Perlahan, hati-hati dan tegas. Gabriel Attal, yang menjabat sebagai ketua partai Renaisans selama satu tahun, sedang dalam perjalanan menuju pencalonan presiden. Secara resmi dia bekerja untuk partainya. “Tanggung jawab saya adalah mempersiapkan permohonan Renaisans,” katanya sambil melangkah ke belakang kelompok.
Malam yang penuh refleksi
Selasa ini, Gabriel Attal akan menyelenggarakan acara politik yang digambarkan oleh timnya sebagai bentuk yang benar-benar baru: “malam Republik baru” di Palais Brogniart di Paris, dengan tokoh-tokoh dari semua pihak, anggota serikat buruh, pemimpin bisnis atau intelektual, yang akan datang untuk berpartisipasi dalam debat yang dimaksudkan untuk menghabiskan banyak uang dan mengganggu.

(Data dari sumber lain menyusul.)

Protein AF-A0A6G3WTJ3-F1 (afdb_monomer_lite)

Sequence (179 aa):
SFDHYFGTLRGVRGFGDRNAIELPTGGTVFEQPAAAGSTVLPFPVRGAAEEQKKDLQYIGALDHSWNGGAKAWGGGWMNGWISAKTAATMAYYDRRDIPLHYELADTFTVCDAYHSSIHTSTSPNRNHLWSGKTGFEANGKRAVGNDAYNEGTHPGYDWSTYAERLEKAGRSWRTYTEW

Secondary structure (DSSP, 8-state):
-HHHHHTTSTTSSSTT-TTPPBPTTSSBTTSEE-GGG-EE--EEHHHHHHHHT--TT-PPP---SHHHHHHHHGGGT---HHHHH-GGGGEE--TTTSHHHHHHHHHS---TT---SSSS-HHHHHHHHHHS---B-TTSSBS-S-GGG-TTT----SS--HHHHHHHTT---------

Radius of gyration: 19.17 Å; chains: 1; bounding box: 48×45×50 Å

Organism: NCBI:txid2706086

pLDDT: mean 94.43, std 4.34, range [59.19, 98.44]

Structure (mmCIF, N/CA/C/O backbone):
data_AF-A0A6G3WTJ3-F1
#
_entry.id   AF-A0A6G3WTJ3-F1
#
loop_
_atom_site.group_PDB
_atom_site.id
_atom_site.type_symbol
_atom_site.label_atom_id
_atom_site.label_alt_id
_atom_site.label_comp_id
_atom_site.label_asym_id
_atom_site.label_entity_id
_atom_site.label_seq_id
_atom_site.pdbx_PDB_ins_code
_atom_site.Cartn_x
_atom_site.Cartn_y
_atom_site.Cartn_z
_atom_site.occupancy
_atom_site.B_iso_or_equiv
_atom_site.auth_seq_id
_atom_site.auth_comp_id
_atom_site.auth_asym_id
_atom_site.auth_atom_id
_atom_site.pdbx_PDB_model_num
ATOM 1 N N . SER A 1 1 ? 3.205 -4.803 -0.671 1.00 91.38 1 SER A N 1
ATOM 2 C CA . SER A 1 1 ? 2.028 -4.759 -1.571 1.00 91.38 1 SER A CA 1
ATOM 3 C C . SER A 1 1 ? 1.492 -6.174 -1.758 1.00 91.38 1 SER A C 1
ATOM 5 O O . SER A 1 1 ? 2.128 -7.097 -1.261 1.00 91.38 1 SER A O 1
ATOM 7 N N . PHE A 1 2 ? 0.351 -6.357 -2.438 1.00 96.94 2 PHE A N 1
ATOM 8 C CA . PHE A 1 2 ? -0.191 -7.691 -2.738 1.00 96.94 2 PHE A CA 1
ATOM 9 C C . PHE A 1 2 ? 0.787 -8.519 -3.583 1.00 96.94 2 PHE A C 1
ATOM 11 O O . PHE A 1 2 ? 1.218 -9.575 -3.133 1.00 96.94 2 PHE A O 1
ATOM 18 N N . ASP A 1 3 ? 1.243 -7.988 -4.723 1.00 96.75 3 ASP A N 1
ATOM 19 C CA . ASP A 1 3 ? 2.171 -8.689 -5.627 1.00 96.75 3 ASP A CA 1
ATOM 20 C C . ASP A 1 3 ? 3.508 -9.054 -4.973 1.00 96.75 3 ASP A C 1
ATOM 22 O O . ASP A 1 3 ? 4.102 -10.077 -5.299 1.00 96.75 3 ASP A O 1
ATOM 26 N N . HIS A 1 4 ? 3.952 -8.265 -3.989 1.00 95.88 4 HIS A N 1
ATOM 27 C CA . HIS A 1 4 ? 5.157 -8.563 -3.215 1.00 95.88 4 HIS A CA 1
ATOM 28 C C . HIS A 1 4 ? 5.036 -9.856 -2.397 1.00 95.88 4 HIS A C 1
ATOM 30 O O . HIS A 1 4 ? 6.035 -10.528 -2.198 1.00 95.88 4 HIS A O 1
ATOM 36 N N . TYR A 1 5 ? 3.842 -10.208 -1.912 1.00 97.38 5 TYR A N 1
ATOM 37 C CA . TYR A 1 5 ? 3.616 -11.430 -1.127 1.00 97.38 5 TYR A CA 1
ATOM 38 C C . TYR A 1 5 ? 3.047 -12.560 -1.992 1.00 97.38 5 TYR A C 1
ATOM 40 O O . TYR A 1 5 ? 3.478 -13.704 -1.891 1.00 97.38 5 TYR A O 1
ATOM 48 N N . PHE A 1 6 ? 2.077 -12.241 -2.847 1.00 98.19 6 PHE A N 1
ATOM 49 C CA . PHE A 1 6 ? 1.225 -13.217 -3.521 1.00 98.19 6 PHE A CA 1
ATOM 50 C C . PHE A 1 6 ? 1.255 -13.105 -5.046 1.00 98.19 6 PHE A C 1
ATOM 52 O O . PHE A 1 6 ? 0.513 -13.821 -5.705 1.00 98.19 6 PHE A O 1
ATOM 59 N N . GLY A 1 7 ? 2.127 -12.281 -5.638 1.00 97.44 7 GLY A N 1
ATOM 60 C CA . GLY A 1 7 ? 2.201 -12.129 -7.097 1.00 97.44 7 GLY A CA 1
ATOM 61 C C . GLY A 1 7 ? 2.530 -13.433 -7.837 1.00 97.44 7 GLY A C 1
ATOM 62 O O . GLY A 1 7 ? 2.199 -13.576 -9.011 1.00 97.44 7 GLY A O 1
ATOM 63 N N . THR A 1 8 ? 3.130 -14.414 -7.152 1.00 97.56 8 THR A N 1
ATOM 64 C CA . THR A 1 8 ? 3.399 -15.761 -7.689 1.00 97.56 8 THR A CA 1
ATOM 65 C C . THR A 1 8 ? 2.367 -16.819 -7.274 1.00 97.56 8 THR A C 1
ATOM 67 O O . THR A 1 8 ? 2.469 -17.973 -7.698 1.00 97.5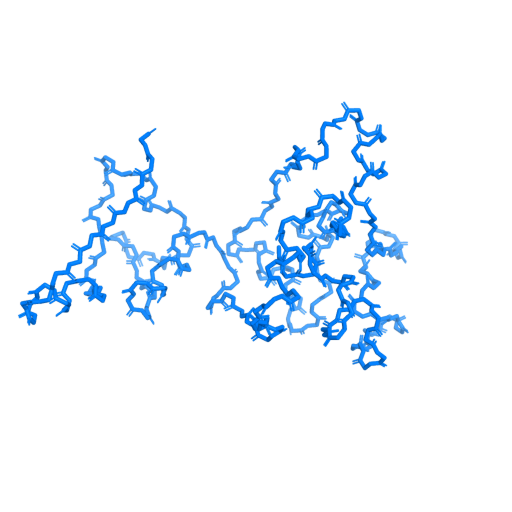6 8 THR A O 1
ATOM 70 N N . LEU A 1 9 ? 1.362 -16.467 -6.462 1.00 97.19 9 LEU A N 1
ATOM 71 C CA . LEU A 1 9 ? 0.338 -17.404 -6.003 1.00 97.19 9 LEU A CA 1
ATOM 72 C C . LEU A 1 9 ? -0.548 -17.841 -7.177 1.00 97.19 9 LEU A C 1
ATOM 74 O O . LEU A 1 9 ? -1.102 -17.031 -7.916 1.00 97.19 9 LEU A O 1
ATOM 78 N N . ARG A 1 10 ? -0.722 -19.152 -7.355 1.00 93.81 10 ARG A N 1
ATOM 79 C CA . ARG A 1 10 ? -1.584 -19.680 -8.416 1.00 93.81 10 ARG A CA 1
ATOM 80 C C . ARG A 1 10 ? -3.043 -19.303 -8.149 1.00 93.81 10 ARG A C 1
ATOM 82 O O . ARG A 1 10 ? -3.579 -19.652 -7.106 1.00 93.81 10 ARG A O 1
ATOM 89 N N . GLY A 1 11 ? -3.698 -18.705 -9.143 1.00 92.25 11 GLY A N 1
ATOM 90 C CA . GLY A 1 11 ? -5.131 -18.389 -9.105 1.00 92.25 11 GLY A CA 1
ATOM 91 C C . GLY A 1 11 ? -5.454 -16.924 -8.815 1.00 92.25 11 GLY A C 1
ATOM 92 O O . GLY A 1 11 ? -6.613 -16.547 -8.941 1.00 92.25 11 GLY A O 1
ATOM 93 N N . VAL A 1 12 ? -4.453 -16.102 -8.492 1.00 95.31 12 VAL A N 1
ATOM 94 C CA . VAL A 1 12 ? -4.617 -14.646 -8.379 1.00 95.31 12 VAL A CA 1
ATOM 95 C C . VAL A 1 12 ? -4.229 -13.958 -9.687 1.00 95.31 12 VAL A C 1
ATOM 97 O O . VAL A 1 12 ? -3.459 -14.505 -10.484 1.00 95.31 12 VAL A O 1
ATOM 100 N N . ARG A 1 13 ? -4.710 -12.731 -9.888 1.00 94.56 13 ARG A N 1
ATOM 101 C CA . ARG A 1 13 ? -4.221 -11.822 -10.938 1.00 94.56 13 ARG A CA 1
ATOM 102 C C . ARG A 1 13 ? -2.839 -11.264 -10.577 1.00 94.56 13 ARG A C 1
ATOM 104 O O . ARG A 1 13 ? -2.714 -10.128 -10.136 1.00 94.56 13 ARG A O 1
ATOM 111 N N . GLY A 1 14 ? -1.820 -12.114 -10.693 1.00 94.38 14 GLY A N 1
ATOM 112 C CA . GLY A 1 14 ? -0.419 -11.813 -10.378 1.00 94.38 14 GLY A CA 1
ATOM 113 C C . GLY A 1 14 ? 0.490 -11.849 -11.610 1.00 94.38 14 GLY A C 1
ATOM 114 O O . GLY A 1 14 ? 0.047 -11.643 -12.736 1.00 94.38 14 GLY A O 1
ATOM 115 N N . PHE A 1 15 ? 1.768 -12.183 -11.428 1.00 96.06 15 PHE A N 1
ATOM 116 C CA . PHE A 1 15 ? 2.787 -12.166 -12.491 1.00 96.06 15 PHE A CA 1
ATOM 117 C C . PHE A 1 15 ? 2.533 -13.160 -13.634 1.00 96.06 15 PHE A C 1
ATOM 119 O O . PHE A 1 15 ? 3.126 -13.041 -14.701 1.00 96.06 15 PHE A O 1
ATOM 126 N N . GLY A 1 16 ? 1.667 -14.152 -13.413 1.00 93.19 16 GLY A N 1
ATOM 127 C CA . GLY A 1 16 ? 1.216 -15.090 -14.442 1.00 93.19 16 GLY A CA 1
ATOM 128 C C . GLY A 1 16 ? -0.071 -14.674 -15.163 1.00 93.19 16 GLY A C 1
ATOM 129 O O . GLY A 1 16 ? -0.593 -15.475 -15.942 1.00 93.19 16 GLY A O 1
ATOM 130 N N . ASP A 1 17 ? -0.622 -13.486 -14.885 1.00 94.06 17 ASP A N 1
ATOM 131 C CA . ASP A 1 17 ? -1.860 -13.020 -15.511 1.00 94.06 17 ASP A CA 1
ATOM 132 C C . ASP A 1 17 ? -1.648 -12.747 -17.007 1.00 94.06 17 ASP A C 1
ATOM 134 O O . ASP A 1 17 ? -0.849 -11.905 -17.414 1.00 94.06 17 ASP A O 1
ATOM 138 N N . ARG A 1 18 ? -2.407 -13.461 -17.842 1.00 90.81 18 ARG A N 1
ATOM 139 C CA . ARG A 1 18 ? -2.379 -13.312 -19.304 1.00 90.81 18 ARG A CA 1
ATOM 140 C C . ARG A 1 18 ? -3.042 -12.024 -19.785 1.00 90.81 18 ARG A C 1
ATOM 142 O O . ARG A 1 18 ? -2.858 -11.659 -20.938 1.00 90.81 18 ARG A O 1
ATOM 149 N N . ASN A 1 19 ? -3.814 -11.369 -18.921 1.00 93.25 19 ASN A N 1
ATOM 150 C CA . ASN A 1 19 ? -4.483 -10.102 -19.195 1.00 93.25 19 ASN A CA 1
ATOM 151 C C . ASN A 1 19 ? -3.759 -8.922 -18.530 1.00 93.25 19 ASN A C 1
ATOM 153 O O . ASN A 1 19 ? -4.372 -7.874 -18.314 1.00 93.25 19 ASN A O 1
ATOM 157 N N . ALA A 1 20 ? -2.478 -9.088 -18.175 1.00 93.69 20 ALA A N 1
ATOM 158 C CA . ALA A 1 20 ? -1.662 -7.994 -17.675 1.00 93.69 20 ALA A CA 1
ATOM 159 C C . ALA A 1 20 ? -1.711 -6.810 -18.653 1.00 93.69 20 ALA A C 1
ATOM 161 O O . ALA A 1 20 ? -1.575 -6.980 -19.864 1.00 93.69 20 ALA A O 1
ATOM 162 N N . ILE A 1 21 ? -1.926 -5.610 -18.110 1.00 94.00 21 ILE A N 1
ATOM 163 C CA . ILE A 1 21 ? -2.054 -4.384 -18.902 1.00 94.00 21 ILE A CA 1
ATOM 164 C C . ILE A 1 21 ? -0.766 -4.159 -19.695 1.00 94.00 21 ILE A C 1
ATOM 166 O O . ILE A 1 21 ? 0.326 -4.229 -19.132 1.00 94.00 21 ILE A O 1
ATOM 170 N N . GLU A 1 22 ? -0.899 -3.853 -20.981 1.00 95.69 22 GLU A N 1
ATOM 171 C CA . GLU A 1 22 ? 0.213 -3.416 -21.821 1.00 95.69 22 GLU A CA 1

Politisi tidak akan berbicara: tujuannya adalah untuk memicu perdebatan dan proyek Renaisans kepresidenan di masa depan. Dan tentunya untuk membuat sebuah acara.
Gabriel Attal sadar bahwa Bruno Retailleau, presiden LR (Les Républicains), yang mengalami kesulitan ketika bekerja di Kementerian Dalam Negeri, sedang melalui masa-masa sulit. Hal yang sama berlaku untuk Édouard Philippe, presiden Horizons, yang telah mengikuti pemilu sejak awal tahun ajaran.
Sebuah ‘republik baru’
Jadi Gabriel Attal mendorong pionnya. Bertahap. Setelah memulai perdebatan mengenai usulannya untuk sistem pensiun baru, tanpa batas usia yang sah, ia akan melakukannya lagi dalam beberapa minggu mendatang dengan gagasan yang jelas mengenai institusi atau pendidikan. Beberapa di antaranya akan muncul dalam bukunya, yang akan diterbitkan setelah pemilihan kota. Sebuah buku di mana ia akan menggambarkan perjalanannya, di mana ia mengingat kembali pengalamannya sebagai perdana menteri. Sebuah buku di mana dia akan membebaskan dirinya lebih jauh dari Emmanuel Macron, yang tidak lagi memiliki hubungan apa pun. Keretakan yang telah digariskan selama berbulan-bulan akan semakin jelas. Beberapa orang akan melihatnya sebagai sebuah perhitungan, namun mantan perdana menteri tersebut bersumpah bukan itu masalahnya.
Subjeknya adalah ‘Republik Baru’, nama yang harus disandang oleh Renaisans setelah pemilihan kota, jika para anggota meratifikasinya. Pesta baru, nama baru, cerita baru. Kampanye baru? Gabriel Attal memiliki ambisi, tetapi tidak hanya teman-temannya, tetapi juga di kubunya sendiri, di mana keinginannya untuk mendahului blok sentral pada tahun 2027 membuat jengkel. Dia mengetahui rintangannya dan mengetahui bahwa jalannya akan panjang. Tapi dia mengikutinya.